Batch Processing: Caching’s Highest-ROI Use Case

If you’re running batch document processing — classification, extraction, summarization — this is where prompt caching generates the highest ROI with the least architectural complexity. The task instruction is always the same; only the document changes. Large-scale batch processing with the Claude API benefits enormously from a stable cached instruction block, with the document injected as uncached content per request.

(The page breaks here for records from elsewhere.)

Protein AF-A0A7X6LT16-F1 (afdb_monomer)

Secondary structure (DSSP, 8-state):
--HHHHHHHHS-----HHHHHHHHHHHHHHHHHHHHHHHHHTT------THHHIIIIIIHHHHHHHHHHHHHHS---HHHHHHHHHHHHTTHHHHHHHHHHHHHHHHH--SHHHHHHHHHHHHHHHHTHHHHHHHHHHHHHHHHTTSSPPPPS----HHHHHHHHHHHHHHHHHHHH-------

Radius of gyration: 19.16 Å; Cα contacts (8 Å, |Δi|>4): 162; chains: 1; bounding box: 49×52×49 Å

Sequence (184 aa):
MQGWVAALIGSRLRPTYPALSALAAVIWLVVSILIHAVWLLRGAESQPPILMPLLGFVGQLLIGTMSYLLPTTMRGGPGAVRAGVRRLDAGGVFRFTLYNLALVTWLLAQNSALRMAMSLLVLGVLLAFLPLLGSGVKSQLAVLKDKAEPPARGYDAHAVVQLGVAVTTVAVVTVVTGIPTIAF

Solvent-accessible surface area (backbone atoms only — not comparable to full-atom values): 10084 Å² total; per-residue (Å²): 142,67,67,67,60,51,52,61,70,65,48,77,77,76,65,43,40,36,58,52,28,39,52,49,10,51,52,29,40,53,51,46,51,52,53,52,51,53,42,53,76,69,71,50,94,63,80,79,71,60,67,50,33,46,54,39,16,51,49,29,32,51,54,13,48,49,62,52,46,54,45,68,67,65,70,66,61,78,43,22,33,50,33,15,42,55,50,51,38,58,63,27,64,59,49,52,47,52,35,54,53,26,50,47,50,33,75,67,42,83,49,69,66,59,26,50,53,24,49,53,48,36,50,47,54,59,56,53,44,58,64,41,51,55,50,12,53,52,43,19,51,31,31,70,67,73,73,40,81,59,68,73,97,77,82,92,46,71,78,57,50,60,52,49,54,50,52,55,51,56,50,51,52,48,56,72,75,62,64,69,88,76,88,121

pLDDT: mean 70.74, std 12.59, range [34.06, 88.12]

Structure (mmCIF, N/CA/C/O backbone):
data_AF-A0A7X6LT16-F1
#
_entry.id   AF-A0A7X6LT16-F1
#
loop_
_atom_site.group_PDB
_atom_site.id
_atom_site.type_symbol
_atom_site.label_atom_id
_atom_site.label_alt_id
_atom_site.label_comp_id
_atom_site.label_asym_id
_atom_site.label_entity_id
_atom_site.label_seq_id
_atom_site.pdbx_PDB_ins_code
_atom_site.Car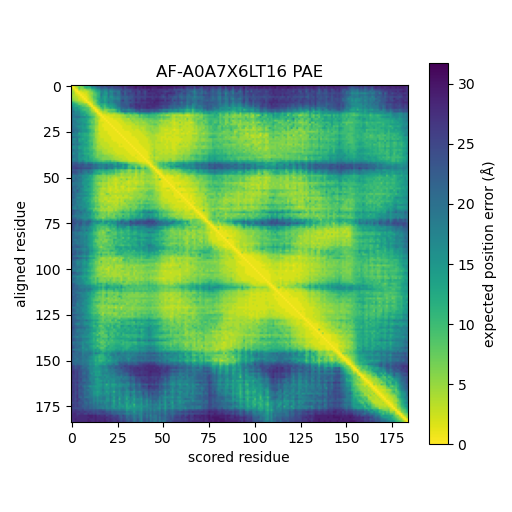tn_x
_atom_site.Cartn_y
_atom_site.Cartn_z
_atom_site.occupancy
_atom_site.B_iso_or_equiv
_atom_site.auth_seq_id
_atom_site.auth_comp_id
_atom_site.auth_asym_id
_atom_site.auth_atom_id
_atom_site.pdbx_PDB_model_num
ATOM 1 N N . MET A 1 1 ? -7.703 -37.193 0.805 1.00 50.16 1 MET A N 1
ATOM 2 C CA . MET A 1 1 ? -7.038 -35.893 1.074 1.00 50.16 1 MET A CA 1
ATOM 3 C C . MET A 1 1 ? -7.789 -34.703 0.431 1.00 50.16 1 MET A C 1
ATOM 5 O O . MET A 1 1 ? -7.155 -33.884 -0.214 1.00 50.16 1 MET A O 1
ATOM 9 N N . GLN A 1 2 ? -9.124 -34.570 0.563 1.00 60.50 2 GLN A N 1
ATOM 10 C CA . GLN A 1 2 ? -9.904 -33.656 -0.315 1.00 60.50 2 GLN A CA 1
ATOM 11 C C . GLN A 1 2 ? -10.831 -32.632 0.384 1.00 60.50 2 GLN A C 1
ATOM 13 O O . GLN A 1 2 ? -11.296 -31.707 -0.271 1.00 60.50 2 GLN A O 1
ATOM 18 N N . GLY A 1 3 ? -11.053 -32.708 1.704 1.00 59.75 3 GLY A N 1
ATOM 19 C CA . GLY A 1 3 ? -11.911 -31.734 2.414 1.00 59.75 3 GLY A CA 1
ATOM 20 C C . GLY A 1 3 ? -11.219 -30.410 2.767 1.00 59.75 3 GLY A C 1
ATOM 21 O O . GLY A 1 3 ? -11.806 -29.338 2.668 1.00 59.75 3 GLY A O 1
ATOM 22 N N . TRP A 1 4 ? -9.938 -30.470 3.129 1.00 50.53 4 TRP A N 1
ATOM 23 C CA . TRP A 1 4 ? -9.161 -29.323 3.620 1.00 50.53 4 TRP A CA 1
ATOM 24 C C . TRP A 1 4 ? -8.823 -28.323 2.507 1.00 50.53 4 TRP A C 1
ATOM 26 O O . TRP A 1 4 ? -8.842 -27.116 2.723 1.00 50.53 4 TRP A O 1
ATOM 36 N N . VAL A 1 5 ? -8.572 -28.827 1.294 1.00 57.88 5 VAL A N 1
ATOM 37 C CA . VAL A 1 5 ? -8.280 -28.008 0.108 1.00 57.88 5 VAL A CA 1
ATOM 38 C C . VAL A 1 5 ? -9.538 -27.263 -0.349 1.00 57.88 5 VAL A C 1
ATOM 40 O O . VAL A 1 5 ? -9.476 -26.068 -0.610 1.00 57.88 5 VAL A O 1
ATOM 43 N N . ALA A 1 6 ? -10.703 -27.919 -0.339 1.00 56.66 6 ALA A N 1
ATOM 44 C CA . ALA A 1 6 ? -11.984 -27.267 -0.616 1.00 56.66 6 ALA A CA 1
ATOM 45 C C . ALA A 1 6 ? -12.377 -26.252 0.474 1.00 56.66 6 ALA A C 1
ATOM 47 O O . ALA A 1 6 ? -12.963 -25.222 0.158 1.00 56.66 6 ALA A O 1
ATOM 48 N N . ALA A 1 7 ? -12.010 -26.487 1.739 1.00 54.34 7 ALA A N 1
ATOM 49 C CA . ALA A 1 7 ? -12.204 -25.521 2.822 1.00 54.34 7 ALA A CA 1
ATOM 50 C C . ALA A 1 7 ? -11.285 -24.289 2.694 1.00 54.34 7 ALA A C 1
ATOM 52 O O . ALA A 1 7 ? -11.718 -23.170 2.968 1.00 54.34 7 ALA A O 1
ATOM 53 N N . LEU A 1 8 ? -10.045 -24.473 2.225 1.00 51.31 8 LEU A N 1
ATOM 54 C CA . LEU A 1 8 ? -9.128 -23.373 1.901 1.00 51.31 8 LEU A CA 1
ATOM 55 C C . LEU A 1 8 ? -9.640 -22.550 0.709 1.00 51.31 8 LEU A C 1
ATOM 57 O O . LEU A 1 8 ? -9.689 -21.323 0.792 1.00 51.31 8 LEU A O 1
ATOM 61 N N . ILE A 1 9 ? -10.089 -23.219 -0.357 1.00 53.44 9 ILE A N 1
ATOM 62 C CA . ILE A 1 9 ? -10.594 -22.587 -1.590 1.00 53.44 9 ILE A CA 1
ATOM 63 C C . ILE A 1 9 ? -11.986 -21.957 -1.386 1.00 53.44 9 ILE A C 1
ATOM 65 O O . ILE A 1 9 ? -12.294 -20.926 -1.976 1.00 53.44 9 ILE A O 1
ATOM 69 N N . GLY A 1 10 ? -12.825 -22.549 -0.532 1.00 44.31 10 GLY A N 1
ATOM 70 C CA . GLY A 1 10 ? -14.183 -22.091 -0.222 1.00 44.31 10 GLY A CA 1
ATOM 71 C C . GLY A 1 10 ? -14.254 -21.011 0.857 1.00 44.31 10 GLY A C 1
ATOM 72 O O . GLY A 1 10 ? -15.321 -20.427 1.075 1.00 44.31 10 GLY A O 1
ATOM 73 N N . SER A 1 11 ? -13.137 -20.709 1.528 1.00 43.31 11 SER A N 1
ATOM 74 C CA . SER A 1 11 ? -13.070 -19.544 2.398 1.00 43.31 11 SER A CA 1
ATOM 75 C C . SER A 1 11 ? -13.257 -18.308 1.520 1.00 43.31 11 SER A C 1
ATOM 77 O O . SER A 1 11 ? -12.430 -17.981 0.672 1.00 43.31 11 SER A O 1
ATOM 79 N N . ARG A 1 12 ? -14.404 -17.633 1.661 1.00 50.56 12 ARG A N 1
ATOM 80 C CA . ARG A 1 12 ? -14.613 -16.319 1.052 1.00 50.56 12 ARG A CA 1
ATOM 81 C C . ARG A 1 12 ? -13.575 -15.400 1.683 1.00 50.56 12 ARG A C 1
ATOM 83 O O . ARG A 1 12 ? -13.837 -14.849 2.753 1.00 50.56 12 ARG A O 1
ATOM 90 N N . LEU A 1 13 ? -12.386 -15.307 1.081 1.00 47.88 13 LEU A N 1
ATOM 91 C CA . LEU A 1 13 ? -11.353 -14.377 1.504 1.00 47.88 13 LEU A CA 1
ATOM 92 C C . LEU A 1 13 ? -12.020 -13.013 1.526 1.00 47.88 13 LEU A C 1
ATOM 94 O O . LEU A 1 13 ? -12.398 -12.483 0.485 1.00 47.88 13 LEU A O 1
ATOM 98 N N . ARG A 1 14 ? -12.243 -12.496 2.735 1.00 55.94 14 ARG A N 1
ATOM 99 C CA . ARG A 1 14 ? -12.723 -11.138 2.933 1.00 55.94 14 ARG A CA 1
ATOM 100 C C . ARG A 1 14 ? -11.511 -10.257 2.664 1.00 55.94 14 ARG A C 1
ATOM 102 O O . ARG A 1 14 ? -10.567 -10.290 3.451 1.00 55.94 14 ARG A O 1
ATOM 109 N N . PRO A 1 15 ? -11.490 -9.526 1.551 1.00 57.03 15 PRO A N 1
ATOM 110 C CA . PRO A 1 15 ? -10.362 -8.707 1.184 1.00 57.03 15 PRO A CA 1
ATOM 111 C C . PRO A 1 15 ? -10.382 -7.446 2.023 1.00 57.03 15 PRO A C 1
ATOM 113 O O . PRO A 1 15 ? -11.049 -6.458 1.726 1.00 57.03 15 PRO A O 1
ATOM 116 N N . THR A 1 16 ? -9.669 -7.528 3.130 1.00 64.81 16 THR A N 1
ATOM 117 C CA . THR A 1 16 ? -9.314 -6.374 3.933 1.00 64.81 16 THR A CA 1
ATOM 118 C C . THR A 1 16 ? -8.084 -5.720 3.309 1.00 64.81 16 THR A C 1
ATOM 120 O O . THR A 1 16 ? -7.302 -6.365 2.599 1.00 64.81 16 THR A O 1
ATOM 123 N N . TYR A 1 17 ? -7.896 -4.427 3.555 1.00 65.38 17 TYR A N 1
ATOM 124 C CA . TYR A 1 17 ? -6.717 -3.709 3.080 1.00 65.38 17 TYR A CA 1
ATOM 125 C C . TYR A 1 17 ? -5.390 -4.377 3.508 1.00 65.38 17 TYR A C 1
ATOM 127 O O . TYR A 1 17 ? -4.515 -4.528 2.651 1.00 65.38 17 TYR A O 1
ATOM 135 N N . PRO A 1 18 ? -5.240 -4.876 4.757 1.00 72.44 18 PRO A N 1
ATOM 136 C CA . PRO A 1 18 ? -4.084 -5.672 5.167 1.00 72.44 18 PRO A CA 1
ATOM 137 C C . PRO A 1 18 ? -3.790 -6.869 4.260 1.00 72.44 18 PRO A C 1
ATOM 139 O O . PRO A 1 18 ? -2.642 -7.075 3.873 1.00 72.44 18 PRO A O 1
ATOM 142 N N . ALA A 1 19 ? -4.820 -7.643 3.899 1.00 69.06 19 ALA A N 1
ATOM 143 C CA . ALA A 1 19 ? -4.662 -8.845 3.087 1.00 69.06 19 ALA A CA 1
ATOM 144 C C . ALA A 1 19 ? -4.250 -8.506 1.646 1.00 69.06 19 ALA A C 1
ATOM 146 O O . ALA A 1 19 ? -3.342 -9.131 1.101 1.00 69.06 19 ALA A O 1
ATOM 147 N N . LEU A 1 20 ? -4.868 -7.478 1.053 1.00 69.88 20 LEU A N 1
ATOM 148 C CA . LEU A 1 20 ? -4.522 -7.000 -0.290 1.00 69.88 20 LEU A CA 1
ATOM 149 C C . LEU A 1 20 ? -3.093 -6.444 -0.348 1.00 69.88 20 LEU A C 1
ATOM 151 O O . LEU A 1 20 ? -2.340 -6.767 -1.262 1.00 69.88 20 LEU A O 1
ATOM 155 N N . SER A 1 21 ? -2.703 -5.645 0.648 1.00 75.12 21 SER A N 1
ATOM 156 C CA . SER A 1 21 ? -1.362 -5.061 0.737 1.00 75.12 21 SER A CA 1
ATOM 157 C C . SER A 1 21 ? -0.282 -6.130 0.941 1.00 75.12 21 SER A C 1
ATOM 159 O O . SER A 1 21 ? 0.774 -6.057 0.322 1.00 75.12 21 SER A O 1
ATOM 161 N N . ALA A 1 22 ? -0.553 -7.158 1.754 1.00 76.25 22 ALA A N 1
ATOM 162 C CA . ALA A 1 22 ? 0.363 -8.282 1.940 1.00 76.25 22 ALA A CA 1
ATOM 163 C C . ALA A 1 22 ? 0.531 -9.116 0.659 1.00 76.25 22 ALA A C 1
ATOM 165 O O . ALA A 1 22 ? 1.651 -9.476 0.303 1.00 76.25 22 ALA A O 1
ATOM 166 N N . LEU A 1 23 ? -0.563 -9.390 -0.062 1.00 75.69 23 LEU A N 1
ATOM 167 C CA . LEU A 1 23 ? -0.511 -10.121 -1.329 1.00 75.69 23 LEU A CA 1
ATOM 168 C C . LEU A 1 23 ? 0.286 -9.351 -2.391 1.00 75.69 23 LEU A C 1
ATOM 170 O O . LEU A 1 23 ? 1.146 -9.930 -3.051 1.00 75.69 23 LEU A O 1
ATOM 174 N N . ALA A 1 24 ? 0.055 -8.044 -2.518 1.00 74.06 24 ALA A N 1
ATOM 175 C CA . ALA A 1 24 ? 0.825 -7.213 -3.439 1.00 74.06 24 ALA A CA 1
ATOM 176 C C . ALA A 1 24 ? 2.308 -7.137 -3.059 1.00 74.06 24 ALA A C 1
ATOM 178 O O . ALA A 1 24 ? 3.152 -7.238 -3.947 1.00 74.06 24 ALA A O 1
ATOM 179 N N . ALA A 1 25 ? 2.636 -7.072 -1.765 1.00 76.94 25 ALA A N 1
ATOM 180 C CA . ALA A 1 25 ? 4.022 -7.097 -1.314 1.00 76.94 25 ALA A CA 1
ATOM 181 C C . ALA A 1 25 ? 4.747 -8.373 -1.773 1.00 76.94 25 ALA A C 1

At 10,000 document classifications with a 2,000-token instruction prompt on Haiku: without caching, that’s 20M instruction tokens at $0.80/M = $16. With caching, you write once (or a handful of times) and read 9,999+ times at $0.08/M = $1.60 for the instruction portion. That’s an $14.40 saving per 10,000 runs on just the instruction tokens — and instruction prompts for classification tasks are often much longer than 2,000 tokens.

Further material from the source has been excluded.